++++ Data listing
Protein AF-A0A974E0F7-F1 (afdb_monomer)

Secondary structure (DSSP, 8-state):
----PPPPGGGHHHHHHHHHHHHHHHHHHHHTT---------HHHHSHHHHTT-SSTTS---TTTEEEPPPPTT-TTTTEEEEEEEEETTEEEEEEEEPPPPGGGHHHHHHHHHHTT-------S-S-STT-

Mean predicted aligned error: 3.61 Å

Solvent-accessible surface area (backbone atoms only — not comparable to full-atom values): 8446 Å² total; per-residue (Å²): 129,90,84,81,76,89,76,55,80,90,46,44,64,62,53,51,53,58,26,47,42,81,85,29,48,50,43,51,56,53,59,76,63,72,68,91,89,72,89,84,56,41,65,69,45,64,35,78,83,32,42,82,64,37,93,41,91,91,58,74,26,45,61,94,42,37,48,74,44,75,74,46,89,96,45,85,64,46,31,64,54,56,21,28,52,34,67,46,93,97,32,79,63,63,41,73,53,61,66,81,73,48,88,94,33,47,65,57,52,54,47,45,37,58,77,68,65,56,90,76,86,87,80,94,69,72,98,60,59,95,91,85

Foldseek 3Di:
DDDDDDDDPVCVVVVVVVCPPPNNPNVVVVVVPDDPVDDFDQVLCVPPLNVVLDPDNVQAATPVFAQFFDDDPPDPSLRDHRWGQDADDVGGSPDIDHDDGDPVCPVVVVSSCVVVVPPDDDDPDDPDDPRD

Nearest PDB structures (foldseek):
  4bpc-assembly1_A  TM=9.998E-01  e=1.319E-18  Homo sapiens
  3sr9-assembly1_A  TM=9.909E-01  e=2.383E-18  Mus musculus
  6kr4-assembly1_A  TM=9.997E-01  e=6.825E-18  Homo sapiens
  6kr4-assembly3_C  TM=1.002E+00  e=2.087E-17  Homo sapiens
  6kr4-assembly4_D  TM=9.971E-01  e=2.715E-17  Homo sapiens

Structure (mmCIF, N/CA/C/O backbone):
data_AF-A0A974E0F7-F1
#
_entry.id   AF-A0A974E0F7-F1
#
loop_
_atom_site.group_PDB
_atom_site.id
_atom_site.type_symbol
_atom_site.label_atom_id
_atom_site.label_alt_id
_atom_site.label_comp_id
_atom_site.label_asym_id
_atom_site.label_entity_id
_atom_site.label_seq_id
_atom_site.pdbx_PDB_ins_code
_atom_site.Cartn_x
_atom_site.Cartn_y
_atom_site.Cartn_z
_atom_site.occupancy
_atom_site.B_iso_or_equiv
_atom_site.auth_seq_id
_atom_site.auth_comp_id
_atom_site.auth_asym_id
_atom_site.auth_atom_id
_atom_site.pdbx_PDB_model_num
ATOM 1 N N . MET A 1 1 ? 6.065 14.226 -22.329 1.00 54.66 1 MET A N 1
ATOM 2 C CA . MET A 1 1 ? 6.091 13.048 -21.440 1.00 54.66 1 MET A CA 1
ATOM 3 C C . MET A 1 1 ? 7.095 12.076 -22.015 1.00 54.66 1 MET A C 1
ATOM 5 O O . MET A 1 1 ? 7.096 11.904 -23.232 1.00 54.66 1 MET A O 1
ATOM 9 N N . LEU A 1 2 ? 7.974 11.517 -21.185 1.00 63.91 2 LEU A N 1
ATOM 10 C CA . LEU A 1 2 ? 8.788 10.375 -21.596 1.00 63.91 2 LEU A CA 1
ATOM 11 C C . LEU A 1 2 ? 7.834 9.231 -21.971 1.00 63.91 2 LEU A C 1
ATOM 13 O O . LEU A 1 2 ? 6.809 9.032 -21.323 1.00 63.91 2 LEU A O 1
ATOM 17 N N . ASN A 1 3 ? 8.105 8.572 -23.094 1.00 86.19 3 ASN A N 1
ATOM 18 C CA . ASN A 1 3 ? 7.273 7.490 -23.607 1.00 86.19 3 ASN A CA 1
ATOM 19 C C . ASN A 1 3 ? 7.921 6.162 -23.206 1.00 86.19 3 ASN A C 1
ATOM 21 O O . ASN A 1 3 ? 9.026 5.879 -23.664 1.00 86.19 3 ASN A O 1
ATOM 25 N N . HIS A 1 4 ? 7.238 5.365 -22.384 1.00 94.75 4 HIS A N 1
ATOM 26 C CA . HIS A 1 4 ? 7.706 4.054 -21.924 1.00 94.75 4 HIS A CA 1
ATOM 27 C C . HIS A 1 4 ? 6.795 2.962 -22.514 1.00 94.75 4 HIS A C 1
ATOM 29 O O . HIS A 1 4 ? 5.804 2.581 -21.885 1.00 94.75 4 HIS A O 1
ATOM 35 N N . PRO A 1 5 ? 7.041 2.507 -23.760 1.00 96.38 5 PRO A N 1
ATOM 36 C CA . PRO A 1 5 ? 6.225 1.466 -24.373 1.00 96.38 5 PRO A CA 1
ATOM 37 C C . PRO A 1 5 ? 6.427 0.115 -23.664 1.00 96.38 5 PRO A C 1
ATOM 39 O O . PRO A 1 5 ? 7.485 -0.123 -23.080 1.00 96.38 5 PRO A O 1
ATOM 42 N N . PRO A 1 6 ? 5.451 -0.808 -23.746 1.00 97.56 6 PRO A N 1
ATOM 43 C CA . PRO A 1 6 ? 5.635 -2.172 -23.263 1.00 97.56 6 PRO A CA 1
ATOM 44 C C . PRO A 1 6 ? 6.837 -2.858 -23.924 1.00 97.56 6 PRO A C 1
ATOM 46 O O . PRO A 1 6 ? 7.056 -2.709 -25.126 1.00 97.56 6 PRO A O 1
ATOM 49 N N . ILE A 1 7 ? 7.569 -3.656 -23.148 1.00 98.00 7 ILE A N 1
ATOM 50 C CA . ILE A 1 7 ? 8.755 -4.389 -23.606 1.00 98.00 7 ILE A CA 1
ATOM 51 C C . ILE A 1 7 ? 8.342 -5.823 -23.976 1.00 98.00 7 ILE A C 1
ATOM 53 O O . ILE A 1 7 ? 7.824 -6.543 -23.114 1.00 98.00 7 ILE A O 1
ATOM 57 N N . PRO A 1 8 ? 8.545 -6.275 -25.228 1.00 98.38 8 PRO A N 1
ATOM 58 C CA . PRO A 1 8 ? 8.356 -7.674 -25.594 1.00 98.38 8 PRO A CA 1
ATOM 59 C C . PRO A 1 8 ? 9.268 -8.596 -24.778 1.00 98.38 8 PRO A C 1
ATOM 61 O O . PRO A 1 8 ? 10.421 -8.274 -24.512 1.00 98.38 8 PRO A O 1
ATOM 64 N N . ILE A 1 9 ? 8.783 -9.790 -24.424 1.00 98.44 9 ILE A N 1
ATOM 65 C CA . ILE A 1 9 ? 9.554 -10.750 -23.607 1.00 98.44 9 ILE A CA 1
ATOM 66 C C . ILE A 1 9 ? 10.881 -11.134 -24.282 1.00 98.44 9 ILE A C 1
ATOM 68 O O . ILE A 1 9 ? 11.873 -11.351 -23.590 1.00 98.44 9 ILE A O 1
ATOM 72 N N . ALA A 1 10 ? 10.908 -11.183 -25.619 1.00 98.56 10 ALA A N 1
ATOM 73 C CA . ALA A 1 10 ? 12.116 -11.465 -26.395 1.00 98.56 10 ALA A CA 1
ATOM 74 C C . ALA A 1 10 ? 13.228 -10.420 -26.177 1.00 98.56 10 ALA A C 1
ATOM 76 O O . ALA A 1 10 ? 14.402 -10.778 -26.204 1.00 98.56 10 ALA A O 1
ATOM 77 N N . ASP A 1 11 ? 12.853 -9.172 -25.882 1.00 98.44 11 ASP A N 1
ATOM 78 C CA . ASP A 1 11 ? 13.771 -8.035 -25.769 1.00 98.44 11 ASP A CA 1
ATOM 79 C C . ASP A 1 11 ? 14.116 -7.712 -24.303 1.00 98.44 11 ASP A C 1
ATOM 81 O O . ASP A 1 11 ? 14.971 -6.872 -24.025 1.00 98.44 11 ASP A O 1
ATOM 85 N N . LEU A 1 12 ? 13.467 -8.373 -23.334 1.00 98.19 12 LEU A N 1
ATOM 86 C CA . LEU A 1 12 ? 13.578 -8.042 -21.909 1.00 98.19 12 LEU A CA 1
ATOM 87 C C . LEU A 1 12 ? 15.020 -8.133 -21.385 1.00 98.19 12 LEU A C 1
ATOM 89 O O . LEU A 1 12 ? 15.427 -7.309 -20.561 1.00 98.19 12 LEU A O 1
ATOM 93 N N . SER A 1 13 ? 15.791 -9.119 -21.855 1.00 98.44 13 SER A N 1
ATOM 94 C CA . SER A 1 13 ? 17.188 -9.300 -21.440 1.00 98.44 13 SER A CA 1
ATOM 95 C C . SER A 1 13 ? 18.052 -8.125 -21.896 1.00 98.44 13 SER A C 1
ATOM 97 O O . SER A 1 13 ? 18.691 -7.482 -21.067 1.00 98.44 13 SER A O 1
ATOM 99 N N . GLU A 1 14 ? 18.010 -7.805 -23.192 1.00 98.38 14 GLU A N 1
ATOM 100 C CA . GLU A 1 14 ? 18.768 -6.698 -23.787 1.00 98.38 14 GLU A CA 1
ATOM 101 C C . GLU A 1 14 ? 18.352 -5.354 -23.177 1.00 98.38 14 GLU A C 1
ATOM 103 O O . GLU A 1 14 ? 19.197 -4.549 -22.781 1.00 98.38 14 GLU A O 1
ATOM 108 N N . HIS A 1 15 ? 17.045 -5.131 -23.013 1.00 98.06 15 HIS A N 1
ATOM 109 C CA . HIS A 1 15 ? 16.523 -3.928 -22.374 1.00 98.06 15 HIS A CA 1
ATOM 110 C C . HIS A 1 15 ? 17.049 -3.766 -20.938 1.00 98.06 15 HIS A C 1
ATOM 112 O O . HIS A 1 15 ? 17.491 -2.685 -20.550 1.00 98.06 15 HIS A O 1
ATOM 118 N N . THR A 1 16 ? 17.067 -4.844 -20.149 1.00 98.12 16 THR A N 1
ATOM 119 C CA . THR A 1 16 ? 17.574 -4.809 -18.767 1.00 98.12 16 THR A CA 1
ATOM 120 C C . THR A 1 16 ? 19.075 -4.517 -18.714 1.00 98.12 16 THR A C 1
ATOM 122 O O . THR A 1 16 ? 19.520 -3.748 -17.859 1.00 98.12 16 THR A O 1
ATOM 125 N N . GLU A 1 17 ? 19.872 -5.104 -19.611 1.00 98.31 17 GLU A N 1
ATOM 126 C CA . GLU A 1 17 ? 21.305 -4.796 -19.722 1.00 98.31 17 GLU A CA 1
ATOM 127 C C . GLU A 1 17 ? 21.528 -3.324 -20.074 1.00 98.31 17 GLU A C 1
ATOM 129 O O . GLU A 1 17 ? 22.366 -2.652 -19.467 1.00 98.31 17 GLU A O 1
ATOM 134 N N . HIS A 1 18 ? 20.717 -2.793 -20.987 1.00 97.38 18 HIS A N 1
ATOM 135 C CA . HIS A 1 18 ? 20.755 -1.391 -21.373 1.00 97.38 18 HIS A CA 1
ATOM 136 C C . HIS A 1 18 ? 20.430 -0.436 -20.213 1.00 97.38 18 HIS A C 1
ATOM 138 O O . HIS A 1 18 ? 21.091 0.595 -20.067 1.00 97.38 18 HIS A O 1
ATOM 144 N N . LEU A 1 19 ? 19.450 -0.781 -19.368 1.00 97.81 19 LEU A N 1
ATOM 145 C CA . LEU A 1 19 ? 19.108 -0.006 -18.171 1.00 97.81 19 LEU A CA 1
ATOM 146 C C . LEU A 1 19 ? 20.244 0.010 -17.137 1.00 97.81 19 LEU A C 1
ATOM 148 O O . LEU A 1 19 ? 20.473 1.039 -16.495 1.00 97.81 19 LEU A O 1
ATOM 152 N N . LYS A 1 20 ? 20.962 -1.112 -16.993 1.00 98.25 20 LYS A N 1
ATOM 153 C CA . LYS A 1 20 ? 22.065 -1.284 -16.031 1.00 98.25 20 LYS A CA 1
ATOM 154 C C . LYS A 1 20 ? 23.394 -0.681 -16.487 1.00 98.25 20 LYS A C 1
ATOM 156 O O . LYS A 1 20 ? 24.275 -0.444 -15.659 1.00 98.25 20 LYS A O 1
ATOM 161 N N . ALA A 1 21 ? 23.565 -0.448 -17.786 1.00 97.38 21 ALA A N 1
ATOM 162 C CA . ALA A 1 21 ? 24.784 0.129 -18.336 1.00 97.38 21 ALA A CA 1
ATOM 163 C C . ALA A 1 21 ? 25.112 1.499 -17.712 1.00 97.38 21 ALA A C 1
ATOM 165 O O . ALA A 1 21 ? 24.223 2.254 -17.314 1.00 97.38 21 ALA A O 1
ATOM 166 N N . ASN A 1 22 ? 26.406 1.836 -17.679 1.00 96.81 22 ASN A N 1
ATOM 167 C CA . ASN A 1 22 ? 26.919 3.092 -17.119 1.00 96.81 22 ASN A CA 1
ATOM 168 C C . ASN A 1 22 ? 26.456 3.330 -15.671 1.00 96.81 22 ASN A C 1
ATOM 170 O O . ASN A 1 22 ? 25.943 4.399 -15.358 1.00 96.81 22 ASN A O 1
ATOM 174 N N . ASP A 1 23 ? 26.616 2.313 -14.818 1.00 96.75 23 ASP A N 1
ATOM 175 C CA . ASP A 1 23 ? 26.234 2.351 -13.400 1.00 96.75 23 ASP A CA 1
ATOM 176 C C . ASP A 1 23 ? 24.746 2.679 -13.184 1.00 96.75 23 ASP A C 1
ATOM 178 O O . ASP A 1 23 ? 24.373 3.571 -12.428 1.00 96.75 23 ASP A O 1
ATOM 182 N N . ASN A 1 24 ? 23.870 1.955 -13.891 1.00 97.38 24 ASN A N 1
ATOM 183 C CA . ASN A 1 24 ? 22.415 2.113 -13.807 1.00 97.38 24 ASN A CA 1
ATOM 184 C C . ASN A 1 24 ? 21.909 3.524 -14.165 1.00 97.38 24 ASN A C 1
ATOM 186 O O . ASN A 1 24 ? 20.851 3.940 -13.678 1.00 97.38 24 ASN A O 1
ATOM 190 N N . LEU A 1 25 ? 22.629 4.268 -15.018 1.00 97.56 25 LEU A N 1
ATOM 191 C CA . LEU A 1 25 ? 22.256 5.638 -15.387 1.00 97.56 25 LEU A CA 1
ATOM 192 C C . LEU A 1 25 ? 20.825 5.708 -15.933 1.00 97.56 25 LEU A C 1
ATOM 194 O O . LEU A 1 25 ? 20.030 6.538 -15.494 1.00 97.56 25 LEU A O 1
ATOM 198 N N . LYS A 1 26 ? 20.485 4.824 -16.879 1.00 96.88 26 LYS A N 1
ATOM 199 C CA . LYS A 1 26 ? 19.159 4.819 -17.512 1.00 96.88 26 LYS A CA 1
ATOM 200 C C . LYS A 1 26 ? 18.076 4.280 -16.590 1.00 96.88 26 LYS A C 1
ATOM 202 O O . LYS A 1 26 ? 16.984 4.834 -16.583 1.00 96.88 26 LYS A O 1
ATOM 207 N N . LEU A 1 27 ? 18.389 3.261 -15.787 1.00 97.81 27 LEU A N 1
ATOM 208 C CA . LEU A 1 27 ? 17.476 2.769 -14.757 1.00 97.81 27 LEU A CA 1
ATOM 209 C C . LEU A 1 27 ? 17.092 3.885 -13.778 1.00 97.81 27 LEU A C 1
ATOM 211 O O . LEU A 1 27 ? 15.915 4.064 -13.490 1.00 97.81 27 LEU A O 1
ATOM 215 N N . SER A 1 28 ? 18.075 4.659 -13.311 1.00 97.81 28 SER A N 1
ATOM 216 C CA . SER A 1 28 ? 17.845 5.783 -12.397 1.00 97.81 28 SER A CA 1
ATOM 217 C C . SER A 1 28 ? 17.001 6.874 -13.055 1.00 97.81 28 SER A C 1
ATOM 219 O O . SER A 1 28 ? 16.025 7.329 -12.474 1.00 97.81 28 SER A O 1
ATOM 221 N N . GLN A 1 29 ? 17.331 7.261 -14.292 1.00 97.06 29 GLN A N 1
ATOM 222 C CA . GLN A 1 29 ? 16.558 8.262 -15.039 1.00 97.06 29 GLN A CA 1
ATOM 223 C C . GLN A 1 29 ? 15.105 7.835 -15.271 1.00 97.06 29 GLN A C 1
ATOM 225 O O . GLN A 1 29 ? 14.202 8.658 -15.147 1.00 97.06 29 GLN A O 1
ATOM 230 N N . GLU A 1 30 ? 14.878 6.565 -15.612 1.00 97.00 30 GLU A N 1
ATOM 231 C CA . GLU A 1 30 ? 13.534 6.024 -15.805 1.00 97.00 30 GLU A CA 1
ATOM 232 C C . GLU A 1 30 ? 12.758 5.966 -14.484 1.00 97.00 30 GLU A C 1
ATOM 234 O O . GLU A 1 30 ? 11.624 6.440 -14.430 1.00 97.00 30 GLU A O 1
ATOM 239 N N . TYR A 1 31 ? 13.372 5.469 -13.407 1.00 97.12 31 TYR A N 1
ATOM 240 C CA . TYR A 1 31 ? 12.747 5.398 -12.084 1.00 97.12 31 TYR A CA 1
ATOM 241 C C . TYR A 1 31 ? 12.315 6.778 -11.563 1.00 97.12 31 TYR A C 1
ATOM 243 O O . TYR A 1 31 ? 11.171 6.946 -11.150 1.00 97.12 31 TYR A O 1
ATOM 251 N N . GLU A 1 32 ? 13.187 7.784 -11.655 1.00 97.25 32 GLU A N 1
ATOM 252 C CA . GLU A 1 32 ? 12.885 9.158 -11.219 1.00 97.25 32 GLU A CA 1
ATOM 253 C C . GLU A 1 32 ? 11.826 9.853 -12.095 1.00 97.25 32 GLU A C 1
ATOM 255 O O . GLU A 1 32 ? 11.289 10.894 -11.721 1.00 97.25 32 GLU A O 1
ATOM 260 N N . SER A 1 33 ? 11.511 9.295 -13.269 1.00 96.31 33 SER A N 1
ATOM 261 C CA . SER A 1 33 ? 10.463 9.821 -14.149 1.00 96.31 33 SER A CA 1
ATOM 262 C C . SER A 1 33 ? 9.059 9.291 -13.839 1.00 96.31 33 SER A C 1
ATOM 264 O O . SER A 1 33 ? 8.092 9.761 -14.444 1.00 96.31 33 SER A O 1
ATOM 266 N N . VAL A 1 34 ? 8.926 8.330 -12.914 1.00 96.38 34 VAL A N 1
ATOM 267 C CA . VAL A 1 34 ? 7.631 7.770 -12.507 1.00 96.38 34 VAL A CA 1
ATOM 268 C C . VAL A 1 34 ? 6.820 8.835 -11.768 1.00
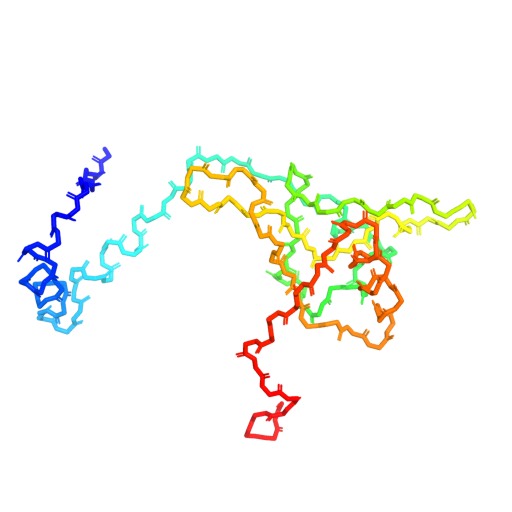 96.38 34 VAL A C 1
ATOM 270 O O . VAL A 1 34 ? 7.077 9.144 -10.608 1.00 96.38 34 VAL A O 1
ATOM 273 N N . ASP A 1 35 ? 5.800 9.364 -12.440 1.00 95.88 35 ASP A N 1
ATOM 274 C CA . ASP A 1 35 ? 4.883 10.365 -11.897 1.00 95.88 35 ASP A CA 1
ATOM 275 C C . ASP A 1 35 ? 3.428 9.969 -12.214 1.00 95.88 35 ASP A C 1
ATOM 277 O O . ASP A 1 35 ? 3.064 9.874 -13.392 1.00 95.88 35 ASP A O 1
ATOM 281 N N . PRO A 1 36 ? 2.566 9.730 -11.204 1.00 94.25 36 PRO A N 1
ATOM 282 C CA . PRO A 1 36 ? 1.149 9.460 -11.436 1.00 94.25 36 PRO A CA 1
ATOM 283 C C . PRO A 1 36 ? 0.390 10.672 -12.006 1.00 94.25 36 PRO A C 1
ATOM 285 O O . PRO A 1 36 ? -0.732 10.508 -12.489 1.00 94.25 36 PRO A O 1
ATOM 288 N N . GLY A 1 37 ? 0.960 11.883 -11.947 1.00 94.38 37 GLY A N 1
ATOM 289 C CA . GLY A 1 37 ? 0.378 13.101 -12.513 1.00 94.38 37 GLY A CA 1
ATOM 290 C C . GLY A 1 37 ? -0.908 13.555 -11.816 1.00 94.38 37 GLY A C 1
ATOM 291 O O . GLY A 1 37 ? -1.708 14.283 -12.405 1.00 94.38 37 GLY A O 1
ATOM 292 N N . GLN A 1 38 ? -1.140 13.098 -10.583 1.00 95.38 38 GLN A N 1
ATOM 293 C CA . GLN A 1 38 ? -2.350 13.353 -9.801 1.00 95.38 38 GLN A CA 1
ATOM 294 C C . GLN A 1 38 ? -1.998 13.812 -8.387 1.00 95.38 38 GLN A C 1
ATOM 296 O O . GLN A 1 38 ? -
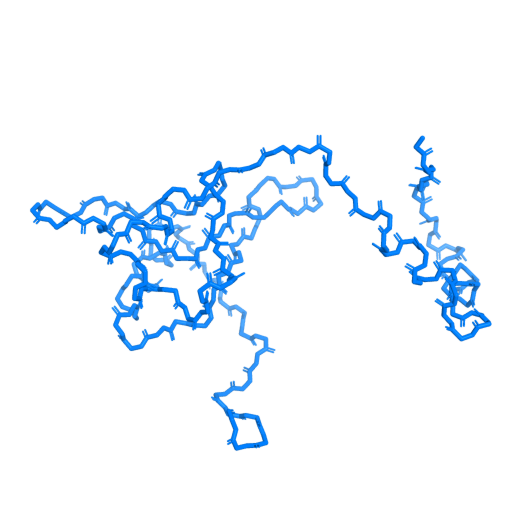0.959 13.456 -7.835 1.00 95.38 38 GLN A O 1
ATOM 301 N N . GLN A 1 39 ? -2.890 14.605 -7.797 1.00 96.75 39 GLN A N 1
ATOM 302 C CA . GLN A 1 39 ? -2.822 14.959 -6.383 1.00 96.75 39 GLN A CA 1
ATOM 303 C C . GLN A 1 39 ? -3.648 13.973 -5.563 1.00 96.75 39 GLN A C 1
ATOM 305 O O . GLN A 1 39 ? -4.703 13.516 -6.003 1.00 96.75 39 GLN A O 1
ATOM 310 N N . PHE A 1 40 ? -3.189 13.691 -4.349 1.00 98.00 40 PHE A N 1
ATOM 311 C CA . PHE A 1 40 ? -3.853 12.780 -3.424 1.00 98.00 40 PHE A CA 1
ATOM 312 C C . PHE A 1 40 ? -4.046 13.450 -2.065 1.00 98.00 40 PHE A C 1
ATOM 314 O O . PHE A 1 40 ? -3.296 14.352 -1.698 1.00 98.00 40 PHE A O 1
ATOM 321 N N . THR A 1 41 ? -5.035 12.980 -1.312 1.00 98.44 41 THR A N 1
ATOM 322 C CA . THR A 1 41 ? -5.275 13.358 0.084 1.00 98.44 41 THR A CA 1
ATOM 323 C C . THR A 1 41 ? -5.027 12.159 1.000 1.00 98.44 41 THR A C 1
ATOM 325 O O . THR A 1 41 ? -5.006 11.008 0.552 1.00 98.44 41 THR A O 1
ATOM 328 N N . TRP A 1 42 ? -4.800 12.432 2.282 1.00 98.50 42 TRP A N 1
ATOM 329 C CA . TRP A 1 42 ? -4.526 11.433 3.324 1.00 98.50 42 TRP A CA 1
ATOM 330 C C . TRP A 1 42 ? -5.054 11.904 4.684 1.00 98.50 42 TRP A C 1
ATOM 332 O O . TRP A 1 42 ? -4.400 11.795 5.726 1.00 98.50 42 TRP A O 1
ATOM 342 N N . GLU A 1 43 ? -6.243 12.496 4.667 1.00 98.50 43 GLU A N 1
ATOM 343 C CA . GLU A 1 43 ? -6.857 13.132 5.830 1.00 98.50 43 GLU A CA 1
ATOM 344 C C . GLU A 1 43 ? -7.102 12.118 6.951 1.00 98.50 43 GLU A C 1
ATOM 346 O O . GLU A 1 43 ? -6.776 12.392 8.108 1.00 98.50 43 GLU A O 1
ATOM 351 N N . HIS A 1 44 ? -7.573 10.910 6.613 1.00 98.56 44 HIS A N 1
ATOM 352 C CA . HIS A 1 44 ? -7.861 9.868 7.604 1.00 98.56 44 HIS A CA 1
ATOM 353 C C . HIS A 1 44 ? -6.593 9.372 8.299 1.00 98.56 44 HIS A C 1
ATOM 355 O O . HIS A 1 44 ? -6.620 9.131 9.507 1.00 98.56 44 HIS A O 1
ATOM 361 N N . SER A 1 45 ? -5.477 9.274 7.572 1.00 98.56 45 SER A N 1
ATOM 362 C CA . SER A 1 45 ? -4.179 8.931 8.158 1.00 98.56 45 SER A CA 1
ATOM 363 C C . SER A 1 45 ? -3.664 9.986 9.136 1.00 98.56 45 SER A C 1
ATOM 365 O O . SER A 1 45 ? -2.903 9.642 10.040 1.00 98.56 45 SER A O 1
ATOM 367 N N . ASN A 1 46 ? -4.087 11.244 8.974 1.00 98.31 46 ASN A N 1
ATOM 368 C CA . ASN A 1 46 ? -3.655 12.384 9.782 1.00 98.31 46 ASN A CA 1
ATOM 369 C C . ASN A 1 46 ? -4.590 12.734 10.946 1.00 98.31 46 ASN A C 1
ATOM 371 O O . ASN A 1 46 ? -4.226 13.583 11.765 1.00 98.31 46 ASN A O 1
ATOM 375 N N . LEU A 1 47 ? -5.761 12.098 11.056 1.00 98.19 47 LEU A N 1
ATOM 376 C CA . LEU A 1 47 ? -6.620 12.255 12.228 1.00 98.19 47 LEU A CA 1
++++++++
--- Exercise brief ---
Leave out every picture, and copy exactly the lines above starting at the one holding "ATOM 282 C CA" and ending at the one holding "ATOM 325 O O", no more and no less.

--- Expected answer ---
ATOM 282 C CA . PRO A 1 36 ? 1.149 9.460 -11.436 1.00 94.25 36 PRO A CA 1
ATOM 283 C C . PRO A 1 36 ? 0.390 10.672 -12.006 1.00 94.25 36 PRO A C 1
ATOM 285 O O . PRO A 1 36 ? -0.732 10.508 -12.489 1.00 94.25 36 PRO A O 1
ATOM 288 N N . GLY A 1 37 ? 0.960 11.883 -11.947 1.00 94.38 37 GLY A N 1
ATOM 289 C CA . GLY A 1 37 ? 0.378 13.101 -12.513 1.00 94.38 37 GLY A CA 1
ATOM 290 C C . GLY A 1 37 ? -0.908 13.555 -11.816 1.00 94.38 37 GLY A C 1
ATOM 291 O O . GLY A 1 37 ? -1.708 14.283 -12.405 1.00 94.38 37 GLY A O 1
ATOM 292 N N . GLN A 1 38 ? -1.140 13.098 -10.583 1.00 95.38 38 GLN A N 1
ATOM 293 C CA . GLN A 1 38 ? -2.350 13.353 -9.801 1.00 95.38 38 GLN A CA 1
ATOM 294 C C . GLN A 1 38 ? -1.998 13.812 -8.387 1.00 95.38 38 GLN A C 1
ATOM 296 O O . GLN A 1 38 ? -
0.959 13.456 -7.835 1.00 95.38 38 GLN A O 1
ATOM 301 N N . GLN A 1 39 ? -2.890 14.605 -7.797 1.00 96.75 39 GLN A N 1
ATOM 302 C CA . GLN A 1 39 ? -2.822 14.959 -6.383 1.00 96.75 39 GLN A CA 1
ATOM 303 C C . GLN A 1 39 ? -3.648 13.973 -5.563 1.00 96.75 39 GLN A C 1
ATOM 305 O O . GLN A 1 39 ? -4.703 13.516 -6.003 1.00 96.75 39 GLN A O 1
ATOM 310 N N . PHE A 1 40 ? -3.189 13.691 -4.349 1.00 98.00 40 PHE A N 1
ATOM 311 C CA . PHE A 1 40 ? -3.853 12.780 -3.424 1.00 98.00 40 PHE A CA 1
ATOM 312 C C . PHE A 1 40 ? -4.046 13.450 -2.065 1.00 98.00 40 PHE A C 1
ATOM 314 O O . PHE A 1 40 ? -3.296 14.352 -1.698 1.00 98.00 40 PHE A O 1
ATOM 321 N N . THR A 1 41 ? -5.035 12.980 -1.312 1.00 98.44 41 THR A N 1
ATOM 322 C CA . THR A 1 41 ? -5.275 13.358 0.084 1.00 98.44 41 THR A CA 1
ATOM 323 C C . THR A 1 41 ? -5.027 12.159 1.000 1.00 98.44 41 THR A C 1
ATOM 325 O O . THR A 1 41 ? -5.006 11.008 0.552 1.00 98.44 41 THR A O 1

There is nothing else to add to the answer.